Investigator Marine Park is a marine protected area in the Australian state of South Australia located in the state's coastal waters in its west adjoining the west coast of Eyre Peninsula and islands in the Investigator Group respectively to the south-east and south-west of the town of Elliston.

The marine park was established on 29 January 2009 by proclamation under the Marine Parks Act 2007.

The Investigator Marine Park consists of four parts which extend from "median high water" to the edge of coastal waters.
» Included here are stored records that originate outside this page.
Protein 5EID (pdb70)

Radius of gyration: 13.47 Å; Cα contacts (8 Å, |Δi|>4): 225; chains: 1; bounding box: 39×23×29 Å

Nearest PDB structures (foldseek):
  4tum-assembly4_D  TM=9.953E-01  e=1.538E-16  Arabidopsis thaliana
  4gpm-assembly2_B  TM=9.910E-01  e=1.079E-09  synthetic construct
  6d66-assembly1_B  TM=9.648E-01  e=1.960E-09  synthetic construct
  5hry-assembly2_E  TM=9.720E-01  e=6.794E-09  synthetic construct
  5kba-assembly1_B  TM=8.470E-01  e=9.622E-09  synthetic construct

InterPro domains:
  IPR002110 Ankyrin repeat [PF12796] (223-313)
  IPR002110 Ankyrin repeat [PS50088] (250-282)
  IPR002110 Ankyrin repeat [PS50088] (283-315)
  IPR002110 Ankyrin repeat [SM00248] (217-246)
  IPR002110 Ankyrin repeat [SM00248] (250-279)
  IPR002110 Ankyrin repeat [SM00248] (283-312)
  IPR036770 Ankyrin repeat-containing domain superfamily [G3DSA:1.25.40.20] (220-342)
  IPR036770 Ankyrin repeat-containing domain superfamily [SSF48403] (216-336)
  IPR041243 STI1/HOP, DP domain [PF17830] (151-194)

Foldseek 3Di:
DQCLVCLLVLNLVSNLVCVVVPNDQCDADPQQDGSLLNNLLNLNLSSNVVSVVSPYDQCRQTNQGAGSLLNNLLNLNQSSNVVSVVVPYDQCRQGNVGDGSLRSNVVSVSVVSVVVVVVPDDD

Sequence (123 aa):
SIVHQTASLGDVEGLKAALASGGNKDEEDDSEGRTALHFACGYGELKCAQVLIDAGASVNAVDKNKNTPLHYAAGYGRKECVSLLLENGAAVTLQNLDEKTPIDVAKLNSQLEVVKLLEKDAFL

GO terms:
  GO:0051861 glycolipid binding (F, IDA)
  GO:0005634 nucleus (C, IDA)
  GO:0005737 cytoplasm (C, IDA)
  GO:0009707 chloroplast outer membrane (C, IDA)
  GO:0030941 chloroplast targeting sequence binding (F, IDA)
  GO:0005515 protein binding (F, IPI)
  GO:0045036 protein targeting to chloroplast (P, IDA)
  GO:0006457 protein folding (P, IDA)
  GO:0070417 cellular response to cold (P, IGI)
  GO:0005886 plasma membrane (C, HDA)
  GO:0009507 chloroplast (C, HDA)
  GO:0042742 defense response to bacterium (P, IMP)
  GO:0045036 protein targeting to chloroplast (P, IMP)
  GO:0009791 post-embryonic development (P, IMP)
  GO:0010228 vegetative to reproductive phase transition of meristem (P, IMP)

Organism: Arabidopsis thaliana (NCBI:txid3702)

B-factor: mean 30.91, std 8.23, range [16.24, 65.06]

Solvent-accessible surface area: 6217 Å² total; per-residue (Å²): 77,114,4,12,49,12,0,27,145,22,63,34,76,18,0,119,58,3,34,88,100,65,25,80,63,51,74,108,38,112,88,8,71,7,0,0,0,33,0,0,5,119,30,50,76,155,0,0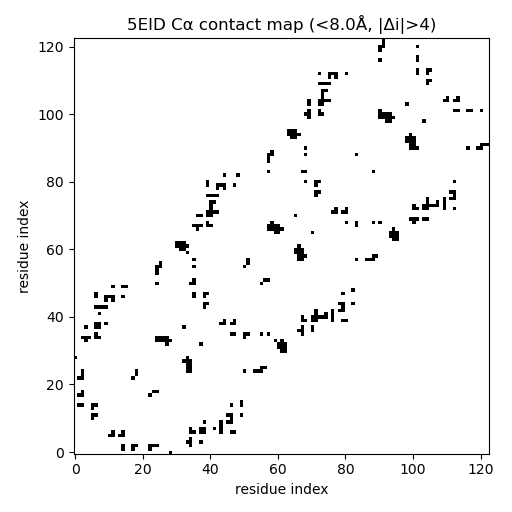,68,22,0,22,107,47,48,9,52,18,65,18,72,12,66,90,100,28,3,0,1,5,41,0,0,11,141,26,92,95,58,1,0,40,12,0,41,137,61,60,11,43,21,69,32,95,18,127,92,131,63,5,0,26,54,22,0,121,121,76,85,52,100,78,2,18,108,29,0,108,134,73,14,170,133

Structure (mmCIF, N/CA/C/O backbone):
data_5EID
#
_entry.id   5EID
#
_cell.length_a   124.141
_cell.length_b   39.193
_cell.length_c   28.499
_cell.angle_alpha   90.000
_cell.angle_beta   96.290
_cell.angle_gamma   90.000
#
_symmetry.space_group_name_H-M   'C 1 2 1'
#
loop_
_entity.id
_entity.type
_entity.pdbx_description
1 polymer 'Ankyrin repeat domain-containing protein 2'
2 water water
#
loop_
_atom_site.group_PDB
_atom_site.id
_atom_site.type_symbol
_atom_site.label_atom_id
_atom_site.label_alt_id
_atom_site.label_comp_id
_atom_site.label_asym_id
_atom_site.label_entity_id
_atom_site.label_seq_id
_atom_site.pdbx_PDB_ins_code
_atom_site.Cartn_x
_atom_site.Cartn_y
_atom_site.Cartn_z
_atom_site.occupancy
_atom_site.B_iso_or_equiv
_atom_site.auth_seq_id
_atom_site.auth_comp_id
_atom_site.auth_asym_id
_atom_site.auth_atom_id
_atom_site.pdbx_PDB_model_num
ATOM 1 N N . SER A 1 46 ? 8.455 -20.451 13.673 1.00 41.55 220 SER A N 1
ATOM 2 C CA . SER A 1 46 ? 8.121 -19.038 13.834 1.00 44.29 220 SER A CA 1
ATOM 3 C C . SER A 1 46 ? 7.352 -18.518 12.623 1.00 45.08 220 SER A C 1
ATOM 4 O O . SER A 1 46 ? 7.747 -18.744 11.484 1.00 42.99 220 SER A O 1
ATOM 7 N N . ILE A 1 47 ? 6.250 -17.820 12.876 1.00 42.06 221 ILE A N 1
ATOM 8 C CA . ILE A 1 47 ? 5.380 -17.373 11.795 1.00 42.05 221 ILE A CA 1
ATOM 9 C C . ILE A 1 47 ? 6.022 -16.230 11.009 1.00 39.64 221 ILE A C 1
ATOM 10 O O . ILE A 1 47 ? 5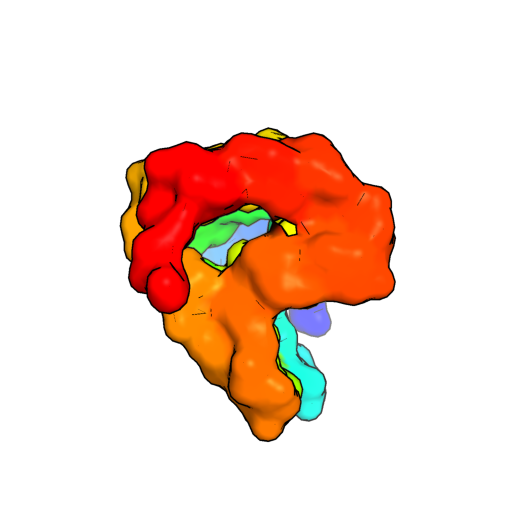.793 -16.082 9.808 1.00 37.19 221 ILE A O 1
ATOM 15 N N . VAL A 1 48 ? 6.847 -15.434 11.678 1.00 32.98 222 VAL A N 1
ATOM 16 C CA . VAL A 1 48 ? 7.564 -14.375 10.982 1.00 35.41 222 VAL A CA 1
ATOM 17 C C . VAL A 1 48 ? 8.607 -14.993 10.033 1.00 35.94 222 VAL A C 1
ATOM 18 O O . VAL A 1 48 ? 8.782 -14.529 8.902 1.00 34.85 222 VAL A O 1
ATOM 22 N N . HIS A 1 49 ? 9.263 -16.063 10.473 1.00 36.29 223 HIS A N 1
ATOM 23 C CA . HIS A 1 49 ? 10.188 -16.793 9.605 1.00 38.48 223 HIS A CA 1
ATOM 24 C C . HIS A 1 49 ? 9.462 -17.504 8.463 1.00 38.42 223 HIS A C 1
ATOM 25 O O . HIS A 1 49 ? 9.942 -17.523 7.331 1.00 38.38 223 HIS A O 1
ATOM 32 N N . GLN A 1 50 ? 8.311 -18.094 8.764 1.00 35.95 224 GLN A N 1
ATOM 33 C CA . GLN A 1 50 ? 7.579 -18.867 7.769 1.00 32.99 224 GLN A CA 1
ATOM 34 C C . GLN A 1 50 ? 7.120 -17.990 6.607 1.00 32.83 224 GLN A C 1
ATOM 35 O O . GLN A 1 50 ? 7.454 -18.253 5.445 1.00 34.84 224 GLN A O 1
ATOM 37 N N . THR A 1 51 ? 6.364 -16.943 6.924 1.00 30.13 225 THR A N 1
ATOM 38 C CA . THR A 1 51 ? 5.850 -16.036 5.900 1.00 35.60 225 THR A CA 1
ATOM 39 C C . THR A 1 51 ? 6.966 -15.386 5.090 1.00 37.79 225 THR A C 1
ATOM 40 O O . THR A 1 51 ? 6.883 -15.320 3.863 1.00 34.59 225 THR A O 1
ATOM 44 N N . ALA A 1 52 ? 8.006 -14.899 5.766 1.00 31.76 226 ALA A N 1
ATOM 45 C CA . ALA A 1 52 ? 9.144 -14.327 5.042 1.00 34.55 226 ALA A CA 1
ATOM 46 C C . ALA A 1 52 ? 9.765 -15.335 4.077 1.00 33.79 226 ALA A C 1
ATOM 47 O O . ALA A 1 52 ? 10.069 -14.997 2.939 1.00 33.48 226 ALA A O 1
ATOM 49 N N . SER A 1 53 ? 9.934 -16.573 4.531 1.00 32.62 227 SER A N 1
ATOM 50 C CA . SER A 1 53 ? 10.528 -17.630 3.705 1.00 32.63 227 SER A CA 1
ATOM 51 C C . SER A 1 53 ? 9.716 -17.942 2.448 1.00 33.23 227 SER A C 1
ATOM 52 O O . SER A 1 53 ? 10.277 -18.261 1.411 1.00 35.56 227 SER A O 1
ATOM 54 N N . LEU A 1 54 ? 8.395 -17.844 2.547 1.00 34.82 228 LEU A N 1
ATOM 55 C CA . LEU A 1 54 ? 7.505 -18.203 1.446 1.00 31.28 228 LEU A CA 1
ATOM 56 C C . LEU A 1 54 ? 7.174 -17.031 0.538 1.00 33.30 228 LEU A C 1
ATOM 57 O O . LEU A 1 54 ? 6.536 -17.199 -0.501 1.00 33.66 228 LEU A O 1
ATOM 62 N N . GLY A 1 55 ? 7.598 -15.837 0.935 1.00 34.41 229 GLY A N 1
ATOM 63 C CA . GLY A 1 55 ? 7.283 -14.644 0.181 1.00 33.73 229 GLY A CA 1
ATOM 64 C C . GLY A 1 55 ? 5.869 -14.162 0.425 1.00 39.70 229 GLY A C 1
ATOM 65 O O . GLY A 1 55 ? 5.296 -13.462 -0.412 1.00 40.28 229 GLY A O 1
ATOM 66 N N . ASP A 1 56 ? 5.316 -14.526 1.583 1.00 38.82 230 ASP A N 1
ATOM 67 C CA . ASP A 1 56 ? 3.965 -14.125 1.975 1.00 38.73 230 ASP A CA 1
ATOM 68 C C . ASP A 1 56 ? 3.976 -12.748 2.635 1.00 35.60 230 ASP A C 1
ATOM 69 O O . ASP A 1 56 ? 3.888 -12.652 3.855 1.00 34.82 230 ASP A O 1
ATOM 74 N N . VAL A 1 57 ? 4.072 -11.694 1.828 1.00 31.53 231 VAL A N 1
ATOM 75 C CA . VAL A 1 57 ? 4.155 -10.322 2.333 1.00 31.64 231 VAL A CA 1
ATOM 76 C C . VAL A 1 57 ? 2.997 -9.955 3.254 1.00 33.55 231 VAL A C 1
ATOM 77 O O . VAL A 1 57 ? 3.200 -9.391 4.324 1.00 36.94 231 VAL A O 1
ATOM 81 N N . GLU A 1 58 ? 1.778 -10.261 2.820 1.00 31.80 232 GLU A N 1
ATOM 82 C CA . GLU A 1 58 ? 0.592 -9.926 3.599 1.00 34.09 232 GLU A CA 1
ATOM 83 C C . GLU A 1 58 ? 0.601 -10.663 4.942 1.00 42.54 232 GLU A C 1
ATOM 84 O O . GLU A 1 58 ? 0.240 -10.106 5.981 1.00 42.03 232 GLU A O 1
ATOM 86 N N . GLY A 1 59 ? 1.025 -11.921 4.919 1.00 45.49 233 GLY A N 1
ATOM 87 C CA . GLY A 1 59 ? 1.131 -12.693 6.144 1.00 38.67 233 GLY A CA 1
ATOM 88 C C . GLY A 1 59 ? 2.200 -12.146 7.072 1.00 37.74 233 GLY A C 1
ATOM 89 O O . GLY A 1 59 ? 2.012 -12.093 8.288 1.00 36.84 233 GLY A O 1
ATOM 90 N N . LEU A 1 60 ? 3.329 -11.746 6.497 1.00 31.32 234 LEU A N 1
ATOM 91 C CA . LEU A 1 60 ? 4.434 -11.195 7.271 1.00 31.93 234 LEU A CA 1
ATOM 92 C C . LEU A 1 60 ? 4.001 -9.899 7.908 1.00 32.69 234 LEU A C 1
ATOM 93 O O . LEU A 1 60 ? 4.286 -9.651 9.079 1.00 31.55 234 LEU A O 1
ATOM 98 N N . LYS A 1 61 ? 3.321 -9.066 7.127 1.00 32.23 235 LYS A N 1
ATOM 99 C CA . LYS A 1 61 ? 2.824 -7.800 7.640 1.00 29.83 235 LYS A CA 1
ATOM 100 C C . LYS A 1 61 ? 1.865 -8.071 8.794 1.00 36.55 235 LYS A C 1
ATOM 101 O O . LYS A 1 61 ? 1.856 -7.348 9.786 1.00 37.69 235 LYS A O 1
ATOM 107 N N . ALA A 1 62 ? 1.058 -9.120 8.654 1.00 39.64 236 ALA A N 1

The first part extends along the coastland of Eyre Peninsula from Point Drummond in the south-east to just south of Elliston in the north-west including Cap Island, the second part surrounding Flinders Island and the Topgallant Islands and the third and fourth parts respectively surrounding the Ward Islands and the Pearson Isles.

The marine park is divided into zones to managing the marine environment to ensure varying degrees of “protection for habitats and biodiversity” and varying levels of “ecologically sustainable development and use” as follows:
1. Three “sanctuary zones” which adjoin the coastline near Sheringa and surround the Topgallant Islands and Pearson Isles, and where “the removal or harm of plants, animals or marine products” is prohibited,
2. Six “habitat protection zones” of which three are located in the part of the marine park adjoining the coastline with the remaining three zones occupying the remainder of the parts which surround islands in the Investigator Group, and where “activities and uses that do not harm habitats or the functioning of ecosystems” are only permitted,
3. Three “general managed use zones” which are located in the part of the marine park adjoining the coastline and where “ecologically sustainable development and use” is allowed.

As of 2016, the marine park has been classified under International Union for Conservation of Nature system of protected area categories with the “sanctuary zones” being IUCN Category II, the “habitat protection zones” being IUCN Category IV and the “general managed use zones” being IUCN Category VI.